> Task directions
Look through the records below for the line holding "ATOM 5 O O .". Write it out exactly, with each following line through the line holding "ATOM 40 N N".

# # #

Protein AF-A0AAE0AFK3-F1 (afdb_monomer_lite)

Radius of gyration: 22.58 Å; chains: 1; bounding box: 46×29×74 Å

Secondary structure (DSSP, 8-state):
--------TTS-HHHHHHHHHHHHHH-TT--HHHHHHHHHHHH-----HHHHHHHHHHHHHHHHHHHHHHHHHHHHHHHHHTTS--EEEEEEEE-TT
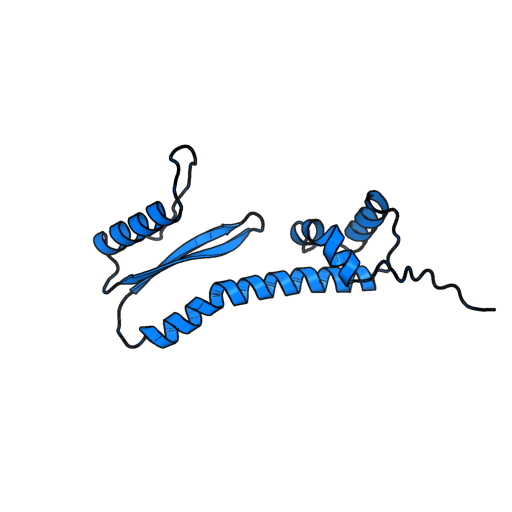S-EEEEEEEEESS-SHHHHHHHHHHHHHHTT--TTS--------

Structure (mmCIF, N/CA/C/O backbone):
data_AF-A0AAE0AFK3-F1
#
_entry.id   AF-A0AAE0AFK3-F1
#
loop_
_atom_site.group_PDB
_atom_site.id
_atom_site.type_symbol
_atom_site.label_atom_id
_atom_site.label_alt_id
_atom_site.label_comp_id
_atom_site.label_asym_id
_atom_site.label_entity_id
_atom_site.label_seq_id
_atom_site.pdbx_PDB_ins_code
_atom_site.Cartn_x
_atom_site.Cartn_y
_atom_site.Cartn_z
_atom_site.occupancy
_atom_site.B_iso_or_equiv
_atom_site.auth_seq_id
_atom_site.auth_comp_id
_atom_site.auth_asym_id
_atom_site.auth_atom_id
_atom_site.pdbx_PDB_model_num
ATOM 1 N N . MET A 1 1 ? -14.054 -16.254 48.248 1.00 39.22 1 MET A N 1
ATOM 2 C CA . MET A 1 1 ? -14.716 -15.157 47.509 1.00 39.22 1 MET A CA 1
ATOM 3 C C . MET A 1 1 ? -13.858 -14.879 46.275 1.00 39.22 1 MET A C 1
ATOM 5 O O . MET A 1 1 ? -12.744 -14.404 46.434 1.00 39.22 1 MET A O 1
ATOM 9 N N . CYS A 1 2 ? -14.268 -15.325 45.084 1.00 46.75 2 CYS A N 1
ATOM 10 C CA . CYS A 1 2 ? -13.453 -15.217 43.863 1.00 46.75 2 CYS A CA 1
ATOM 11 C C . CYS A 1 2 ? -13.420 -13.764 43.356 1.00 46.75 2 CYS A C 1
ATOM 13 O O . CYS A 1 2 ? -14.483 -13.138 43.305 1.00 46.75 2 CYS A O 1
ATOM 15 N N . PRO A 1 3 ? -12.263 -13.214 42.949 1.00 45.56 3 PRO A N 1
ATOM 16 C CA . PRO A 1 3 ? -12.224 -11.877 42.382 1.00 45.56 3 PRO A CA 1
ATOM 17 C C . PRO A 1 3 ? -12.792 -11.931 40.960 1.00 45.56 3 PRO A C 1
ATOM 19 O O . PRO A 1 3 ? -12.243 -12.588 40.079 1.00 45.56 3 PRO A O 1
ATOM 22 N N . ARG A 1 4 ? -13.913 -11.243 40.726 1.00 48.81 4 ARG A N 1
ATOM 23 C CA . ARG A 1 4 ? -14.423 -10.994 39.374 1.00 48.81 4 ARG A CA 1
ATOM 24 C C . ARG A 1 4 ? -13.528 -9.958 38.703 1.00 48.81 4 ARG A C 1
ATOM 26 O O . ARG A 1 4 ? -13.753 -8.759 38.849 1.00 48.81 4 ARG A O 1
ATOM 33 N N . VAL A 1 5 ? -12.534 -10.410 37.947 1.00 52.78 5 VAL A N 1
ATOM 34 C CA . VAL A 1 5 ? -11.984 -9.577 36.877 1.00 52.78 5 VAL A CA 1
ATOM 35 C C . VAL A 1 5 ? -13.006 -9.617 35.743 1.00 52.78 5 VAL A C 1
ATOM 37 O O . VAL A 1 5 ? -13.448 -10.690 35.341 1.00 52.78 5 VAL A O 1
ATOM 40 N N . ALA A 1 6 ? -13.423 -8.452 35.251 1.00 50.88 6 ALA A N 1
ATOM 41 C CA . ALA A 1 6 ? -14.258 -8.312 34.058 1.00 50.88 6 ALA A CA 1
ATOM 42 C C . ALA A 1 6 ? -13.450 -8.655 32.788 1.00 50.88 6 ALA A C 1
ATOM 44 O O . ALA A 1 6 ? -13.298 -7.836 31.882 1.00 50.88 6 ALA A O 1
ATOM 45 N N . GLU A 1 7 ? -12.858 -9.846 32.756 1.00 51.28 7 GLU A N 1
ATOM 46 C CA . GLU A 1 7 ? -12.228 -10.411 31.575 1.00 51.28 7 GLU A CA 1
ATOM 47 C C . GLU A 1 7 ? -13.335 -10.983 30.700 1.00 51.28 7 GLU A C 1
ATOM 49 O O . GLU A 1 7 ? -13.876 -12.056 30.942 1.00 51.28 7 GLU A O 1
ATOM 54 N N . ASN A 1 8 ? -13.721 -10.218 29.683 1.00 63.56 8 ASN A N 1
ATOM 55 C CA . ASN A 1 8 ? -14.471 -10.777 28.576 1.00 63.56 8 ASN A CA 1
ATOM 56 C C . ASN A 1 8 ? -13.508 -11.672 27.779 1.00 63.56 8 ASN A C 1
ATOM 58 O O . ASN A 1 8 ? -12.767 -11.168 26.933 1.00 63.56 8 ASN A O 1
ATOM 62 N N . GLU A 1 9 ? -13.502 -12.977 28.071 1.00 61.12 9 GLU A N 1
ATOM 63 C CA . GLU A 1 9 ? -12.671 -13.986 27.388 1.00 61.12 9 GLU A CA 1
ATOM 64 C C . GLU A 1 9 ? -12.834 -13.950 25.863 1.00 61.12 9 GLU A C 1
ATOM 66 O O . GLU A 1 9 ? -11.897 -14.246 25.123 1.00 61.12 9 GLU A O 1
ATOM 71 N N . VAL A 1 10 ? -14.003 -13.526 25.380 1.00 69.44 10 VAL A N 1
ATOM 72 C CA . VAL A 1 10 ? -14.322 -13.450 23.951 1.00 69.44 10 VAL A CA 1
ATOM 73 C C . VAL A 1 10 ? -13.625 -12.257 23.287 1.00 69.44 10 VAL A C 1
ATOM 75 O O . VAL A 1 10 ? -13.208 -12.333 22.130 1.00 69.44 10 VAL A O 1
ATOM 78 N N . ALA A 1 11 ? -13.409 -11.163 24.024 1.00 80.69 11 ALA A N 1
ATOM 79 C CA . ALA A 1 11 ? -12.811 -9.930 23.513 1.00 80.69 11 ALA A CA 1
ATOM 80 C C . ALA A 1 11 ? -11.272 -9.971 23.515 1.00 80.69 11 ALA A C 1
ATOM 82 O O . ALA A 1 11 ? -10.588 -9.083 24.036 1.00 80.69 11 ALA A O 1
ATOM 83 N N . THR A 1 12 ? -10.710 -11.025 22.924 1.00 91.44 12 THR A N 1
ATOM 84 C CA . THR A 1 12 ? -9.260 -11.205 22.792 1.00 91.44 12 THR A CA 1
ATOM 85 C C . THR A 1 12 ? -8.634 -10.154 21.873 1.00 91.44 12 THR A C 1
ATOM 87 O O . THR A 1 12 ? -9.294 -9.556 21.024 1.00 91.44 12 THR A O 1
ATOM 90 N N . SER A 1 13 ? -7.314 -9.963 21.967 1.00 93.50 13 SER A N 1
ATOM 91 C CA . SER A 1 13 ? -6.593 -9.039 21.078 1.00 93.50 13 SER A CA 1
ATOM 92 C C . SER A 1 13 ? -6.720 -9.412 19.595 1.00 93.50 13 SER A C 1
ATOM 94 O O . SER A 1 13 ? -
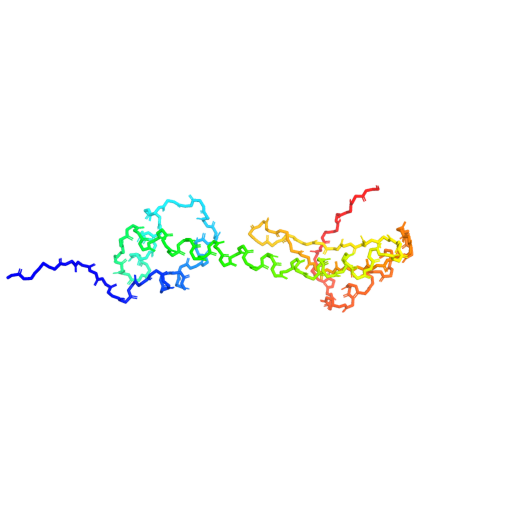6.755 -8.520 18.753 1.00 93.50 13 SER A O 1
ATOM 96 N N . ARG A 1 14 ? -6.828 -10.711 19.271 1.00 93.56 14 ARG A N 1
ATOM 97 C CA . ARG A 1 14 ? -7.072 -11.180 17.896 1.00 93.56 14 ARG A CA 1
ATOM 98 C C . ARG A 1 14 ? -8.484 -10.851 17.433 1.00 93.56 14 ARG A C 1
ATOM 100 O O . ARG A 1 14 ? -8.646 -10.337 16.332 1.00 93.5
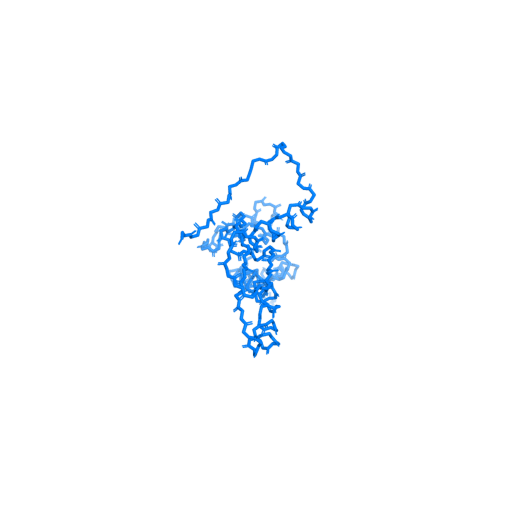6 14 ARG A O 1
ATOM 107 N N . TRP A 1 15 ? -9.482 -11.102 18.280 1.00 94.31 15 TRP A N 1
ATOM 108 C CA . TRP A 1 15 ? -10.865 -10.755 17.964 1.00 94.31 15 TRP A CA 1
ATOM 109 C C . TRP A 1 15 ? -11.001 -9.249 17.722 1.00 94.31 15 TRP A C 1
ATOM 111 O O . TRP A 1 15 ? -11.472 -8.847 16.662 1.00 94.31 15 TRP A O 1
ATOM 121 N N . VAL A 1 16 ? -10.460 -8.414 18.618 1.00 94.56 16 VAL A N 1
ATOM 122 C CA . VAL A 1 16 ? -10.437 -6.951 18.450 1.00 94.56 16 VAL A CA 1
ATOM 123 C C . VAL A 1 16 ? -9.757 -6.545 17.137 1.00 94.56 16 VAL A C 1
ATOM 125 O O . VAL A 1 16 ? -10.314 -5.748 16.385 1.00 94.56 16 VAL A O 1
ATOM 128 N N . ALA A 1 17 ? -8.584 -7.109 16.826 1.00 94.75 17 ALA A N 1
ATOM 129 C CA . ALA A 1 17 ? -7.884 -6.827 15.572 1.00 94.75 17 ALA A CA 1
ATOM 130 C C . ALA A 1 17 ? -8.727 -7.189 14.336 1.00 94.75 17 ALA A C 1
ATOM 132 O O . ALA A 1 17 ? -8.676 -6.471 13.341 1.00 94.75 17 ALA A O 1
ATOM 133 N N . SER A 1 18 ? -9.529 -8.257 14.407 1.00 94.19 18 SER A N 1
ATOM 134 C CA . SER A 1 18 ? -10.399 -8.670 13.301 1.00 94.19 18 SER A CA 1
ATOM 135 C C . SER A 1 18 ? -11.587 -7.727 13.079 1.00 94.19 18 SER A C 1
ATOM 137 O O . SER A 1 18 ? -11.887 -7.396 11.936 1.00 94.19 18 SER A O 1
ATOM 139 N N . VAL A 1 19 ? -12.232 -7.240 14.147 1.00 93.75 19 VAL A N 1
ATOM 140 C CA . VAL A 1 19 ? -13.488 -6.474 14.030 1.00 93.75 19 VAL A CA 1
ATOM 141 C C . VAL A 1 19 ? -13.283 -4.974 13.819 1.00 93.75 19 VAL A C 1
ATOM 143 O O . VAL A 1 19 ? -14.071 -4.344 13.120 1.00 93.75 19 VAL A O 1
ATOM 146 N N . ILE A 1 20 ? -12.216 -4.390 14.378 1.00 94.19 20 ILE A N 1
ATOM 147 C CA . ILE A 1 20 ? -11.890 -2.960 14.206 1.00 94.19 20 ILE A CA 1
ATOM 148 C C . ILE A 1 20 ? -10.580 -2.727 13.443 1.00 94.19 20 ILE A C 1
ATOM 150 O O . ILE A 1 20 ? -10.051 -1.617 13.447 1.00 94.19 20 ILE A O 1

# # #

> Task solution
ATOM 5 O O . MET A 1 1 ? -12.744 -14.404 46.434 1.00 39.22 1 MET A O 1
ATOM 9 N N . CYS A 1 2 ? -14.268 -15.325 45.084 1.00 46.75 2 CYS A N 1
ATOM 10 C CA . CYS A 1 2 ? -13.453 -15.217 43.863 1.00 46.75 2 CYS A CA 1
ATOM 11 C C . CYS A 1 2 ? -13.420 -13.764 43.356 1.00 46.75 2 CYS A C 1
ATOM 13 O O . CYS A 1 2 ? -14.483 -13.138 43.305 1.00 46.75 2 CYS A O 1
ATOM 15 N N . PRO A 1 3 ? -12.263 -13.214 42.949 1.00 45.56 3 PRO A N 1
ATOM 16 C CA . PRO A 1 3 ? -12.224 -11.877 42.382 1.00 45.56 3 PRO A CA 1
ATOM 17 C C . PRO A 1 3 ? -12.792 -11.931 40.960 1.00 45.56 3 PRO A C 1
ATOM 19 O O . PRO A 1 3 ? -12.243 -12.588 40.079 1.00 45.56 3 PRO A O 1
ATOM 22 N N . ARG A 1 4 ? -13.913 -11.243 40.726 1.00 48.81 4 ARG A N 1
ATOM 23 C CA . ARG A 1 4 ? -14.423 -10.994 39.374 1.00 48.81 4 ARG A CA 1
ATOM 24 C C . ARG A 1 4 ? -13.528 -9.958 38.703 1.00 48.81 4 ARG A C 1
ATOM 26 O O . ARG A 1 4 ? -13.753 -8.759 38.849 1.00 48.81 4 ARG A O 1
ATOM 33 N N . VAL A 1 5 ? -12.534 -10.410 37.947 1.00 52.78 5 VAL A N 1
ATOM 34 C CA . VAL A 1 5 ? -11.984 -9.577 36.877 1.00 52.78 5 VAL A CA 1
ATOM 35 C C . VAL A 1 5 ? -13.006 -9.617 35.743 1.00 52.78 5 VAL A C 1
ATOM 37 O O . VAL A 1 5 ? -13.448 -10.690 35.341 1.00 52.78 5 VAL A O 1
ATOM 40 N N . ALA A 1 6 ? -13.423 -8.452 35.251 1.00 50.88 6 ALA A N 1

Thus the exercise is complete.